Cheng Haixing, Liu Chengyong, Gu Wenzhe, Wu Yuyi, Zhao Mengye, Liu Wentao, Wang Naibang
China Coal Energy Research Institute Co., Ltd., Xi'an, Shaanxi Province, China.
School of Mechanical and Electrical Engineering, China University of Mining and Technology (Beijing), Beijing, China.
PLoS One. 2025 Sep 4;20(9):e0331195. doi: 10.1371/journal.pone.0331195. eCollection 2025.

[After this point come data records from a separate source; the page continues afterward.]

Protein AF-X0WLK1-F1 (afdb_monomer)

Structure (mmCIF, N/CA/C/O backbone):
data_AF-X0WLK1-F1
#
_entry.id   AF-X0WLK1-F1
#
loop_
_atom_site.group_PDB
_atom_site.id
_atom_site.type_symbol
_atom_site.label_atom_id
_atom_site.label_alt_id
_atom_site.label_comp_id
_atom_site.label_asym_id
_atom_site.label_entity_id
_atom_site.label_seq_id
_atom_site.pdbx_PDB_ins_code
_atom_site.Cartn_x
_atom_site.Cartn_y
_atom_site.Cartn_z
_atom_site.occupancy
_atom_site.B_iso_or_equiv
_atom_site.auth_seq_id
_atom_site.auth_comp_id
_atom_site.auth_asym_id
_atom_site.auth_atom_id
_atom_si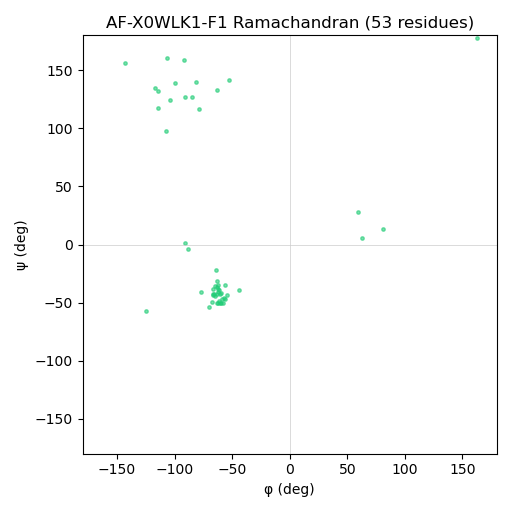te.pdbx_PDB_model_num
ATOM 1 N N . MET A 1 1 ? 4.909 19.906 7.839 1.00 69.94 1 MET A N 1
ATOM 2 C CA . MET A 1 1 ? 4.621 18.874 6.819 1.00 69.94 1 MET A CA 1
ATOM 3 C C . MET A 1 1 ? 4.518 17.546 7.553 1.00 69.94 1 MET A C 1
ATOM 5 O O . MET A 1 1 ? 5.402 17.274 8.353 1.00 69.94 1 MET A O 1
ATOM 9 N N . GLY A 1 2 ? 3.419 16.804 7.408 1.00 88.81 2 GLY A N 1
ATOM 10 C CA . GLY A 1 2 ? 3.199 15.557 8.150 1.00 88.81 2 GLY A CA 1
ATOM 11 C C . GLY A 1 2 ? 3.524 14.333 7.300 1.00 88.81 2 GLY A C 1
ATOM 12 O O . GLY A 1 2 ? 3.179 14.305 6.120 1.00 88.81 2 GLY A O 1
ATOM 13 N N . THR A 1 3 ? 4.166 13.329 7.891 1.00 95.31 3 THR A N 1
ATOM 14 C CA . THR A 1 3 ? 4.334 12.015 7.260 1.00 95.31 3 THR A CA 1
ATOM 15 C C . THR A 1 3 ? 3.032 11.241 7.404 1.00 95.31 3 THR A C 1
ATOM 17 O O . THR A 1 3 ? 2.637 10.935 8.524 1.00 95.31 3 THR A O 1
ATOM 20 N N . ILE A 1 4 ? 2.377 10.917 6.287 1.00 96.56 4 ILE A N 1
ATOM 21 C CA . ILE A 1 4 ? 1.202 10.039 6.283 1.00 96.56 4 ILE A CA 1
ATOM 22 C C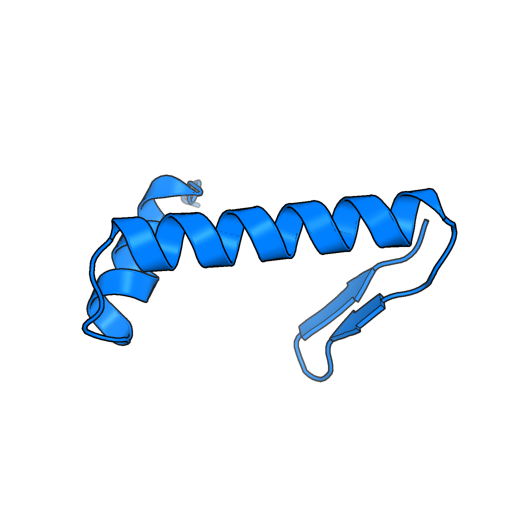 . ILE A 1 4 ? 1.662 8.600 6.086 1.00 96.56 4 ILE A C 1
ATOM 24 O O . ILE A 1 4 ? 2.378 8.271 5.140 1.00 96.56 4 ILE A O 1
ATOM 28 N N . THR A 1 5 ? 1.237 7.730 6.986 1.00 97.69 5 THR A N 1
ATOM 29 C CA . THR A 1 5 ? 1.561 6.308 6.975 1.00 97.69 5 THR A CA 1
ATOM 30 C C . THR A 1 5 ? 0.505 5.500 6.227 1.00 97.69 5 THR A C 1
ATOM 32 O O . THR A 1 5 ? -0.669 5.864 6.135 1.00 97.69 5 THR A O 1
ATOM 35 N N . LYS A 1 6 ? 0.890 4.303 5.772 1.00 97.38 6 LYS A N 1
ATOM 36 C CA . LYS A 1 6 ? -0.054 3.324 5.212 1.00 97.38 6 LYS A CA 1
ATOM 37 C C . LYS A 1 6 ? -1.186 2.979 6.185 1.00 97.38 6 LYS A C 1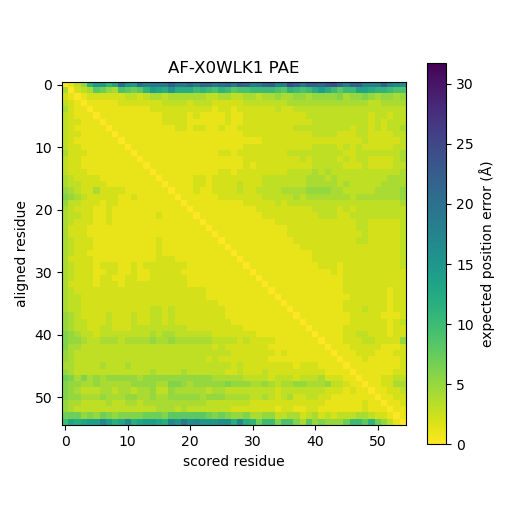
ATOM 39 O O . LYS A 1 6 ? -2.306 2.732 5.752 1.00 97.38 6 LYS A O 1
ATOM 44 N N . LYS A 1 7 ? -0.898 2.947 7.493 1.00 98.06 7 LYS A N 1
ATOM 45 C CA . LYS A 1 7 ? -1.900 2.693 8.537 1.00 98.06 7 LYS A CA 1
ATOM 46 C C . LYS A 1 7 ? -2.998 3.755 8.495 1.00 98.06 7 LYS A C 1
ATOM 48 O O . LYS A 1 7 ? -4.163 3.390 8.436 1.00 98.06 7 LYS A O 1
ATOM 53 N N . GLU A 1 8 ? -2.623 5.030 8.479 1.00 98.25 8 GLU A N 1
ATOM 54 C CA . GLU A 1 8 ? -3.580 6.143 8.451 1.00 98.25 8 GLU A CA 1
ATOM 55 C C . GLU A 1 8 ? -4.393 6.164 7.156 1.00 98.25 8 GLU A C 1
ATOM 57 O O . GLU A 1 8 ? -5.586 6.449 7.192 1.00 98.25 8 GLU A O 1
ATOM 62 N N . LEU A 1 9 ? -3.786 5.802 6.020 1.00 98.19 9 LEU A N 1
ATOM 63 C CA . LEU A 1 9 ? -4.515 5.676 4.758 1.00 98.19 9 LEU A CA 1
ATOM 64 C C . LEU A 1 9 ? -5.543 4.531 4.800 1.00 98.19 9 LEU A C 1
ATOM 66 O O . LEU A 1 9 ? -6.673 4.712 4.358 1.00 98.19 9 LEU A O 1
ATOM 70 N N . ILE A 1 10 ? -5.176 3.374 5.367 1.00 98.62 10 ILE A N 1
ATOM 71 C CA . ILE A 1 10 ? -6.103 2.250 5.587 1.00 98.62 10 ILE A CA 1
ATOM 72 C C . ILE A 1 10 ? -7.270 2.684 6.470 1.00 98.62 10 ILE A C 1
ATOM 74 O O . ILE A 1 10 ? -8.415 2.368 6.155 1.00 98.62 10 ILE A O 1
ATOM 78 N N . ASP A 1 11 ? -6.971 3.370 7.572 1.00 98.50 11 ASP A N 1
ATOM 79 C CA . ASP A 1 11 ? -7.976 3.786 8.546 1.00 98.50 11 ASP A CA 1
ATOM 80 C C . ASP A 1 11 ? -8.947 4.797 7.905 1.00 98.50 11 ASP A C 1
ATOM 82 O O . ASP A 1 11 ? -10.159 4.610 7.991 1.00 98.50 11 ASP A O 1
ATOM 86 N N . ARG A 1 12 ? -8.428 5.777 7.150 1.00 98.50 12 ARG A N 1
ATOM 87 C CA . ARG A 1 12 ? -9.233 6.769 6.420 1.00 98.50 12 ARG A CA 1
ATOM 88 C C . ARG A 1 12 ? -10.140 6.140 5.362 1.00 98.50 12 ARG A C 1
ATOM 90 O O . ARG A 1 12 ? -11.321 6.457 5.326 1.00 98.50 12 ARG A O 1
ATOM 97 N N . ILE A 1 13 ? -9.613 5.255 4.513 1.00 98.38 13 ILE A N 1
ATOM 98 C CA . ILE A 1 13 ? -10.419 4.607 3.463 1.00 98.38 13 ILE A CA 1
ATOM 99 C C . ILE A 1 13 ? -11.477 3.690 4.087 1.00 98.38 13 ILE A C 1
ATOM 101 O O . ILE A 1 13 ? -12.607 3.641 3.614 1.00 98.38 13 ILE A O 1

Multi-modal data fusion plays a critical role in enhancing the accuracy and robustness of perception systems for autonomous driving, especially for the detection of small objects. However, small object detection remains particularly challenging due to sparse LiDAR points and low-resolution image features, which often lead to missed or imprecise detections. Currently, many methods process LiDAR point clouds and visible-light camera images separately, and then fuse them in the detection head. However, these approaches often fail to fully exploit the advantages of multi-modal sensors and overlook the potential for enhancing the correlation between modalities before feature fusion. To address this, we propose a novel LiDAR-guided multi-modal fusion framework for object detection, called LGMMfusion. This framework leverages the depth information from LiDAR to guide the generation of image Bird's Eye View (BEV) features. Specifically, LGMMfusion promotes spatial interaction between point clouds and pixels before the fusion of LiDAR BEV and image BEV features, enabling the generation of higher-quality image BEV features. To better align image and LiDAR features, we incorporate a multi-head multi-scale self-attention mechanism and a multi-head adaptive cross-attention mechanism, using the prior depth information from point clouds to generate image BEV features that better match the spatial positions of LiDAR BEV features. Finally, the LiDAR BEV features and image BEV features are fused to provide enhanced features for the detection head. Experimental results show that LGMMfusion achieves 71.1% NDS and 67.3% mAP on the nuScenes validation set, while also improving the detection of small objects and enhancing the detection accuracy of most objects.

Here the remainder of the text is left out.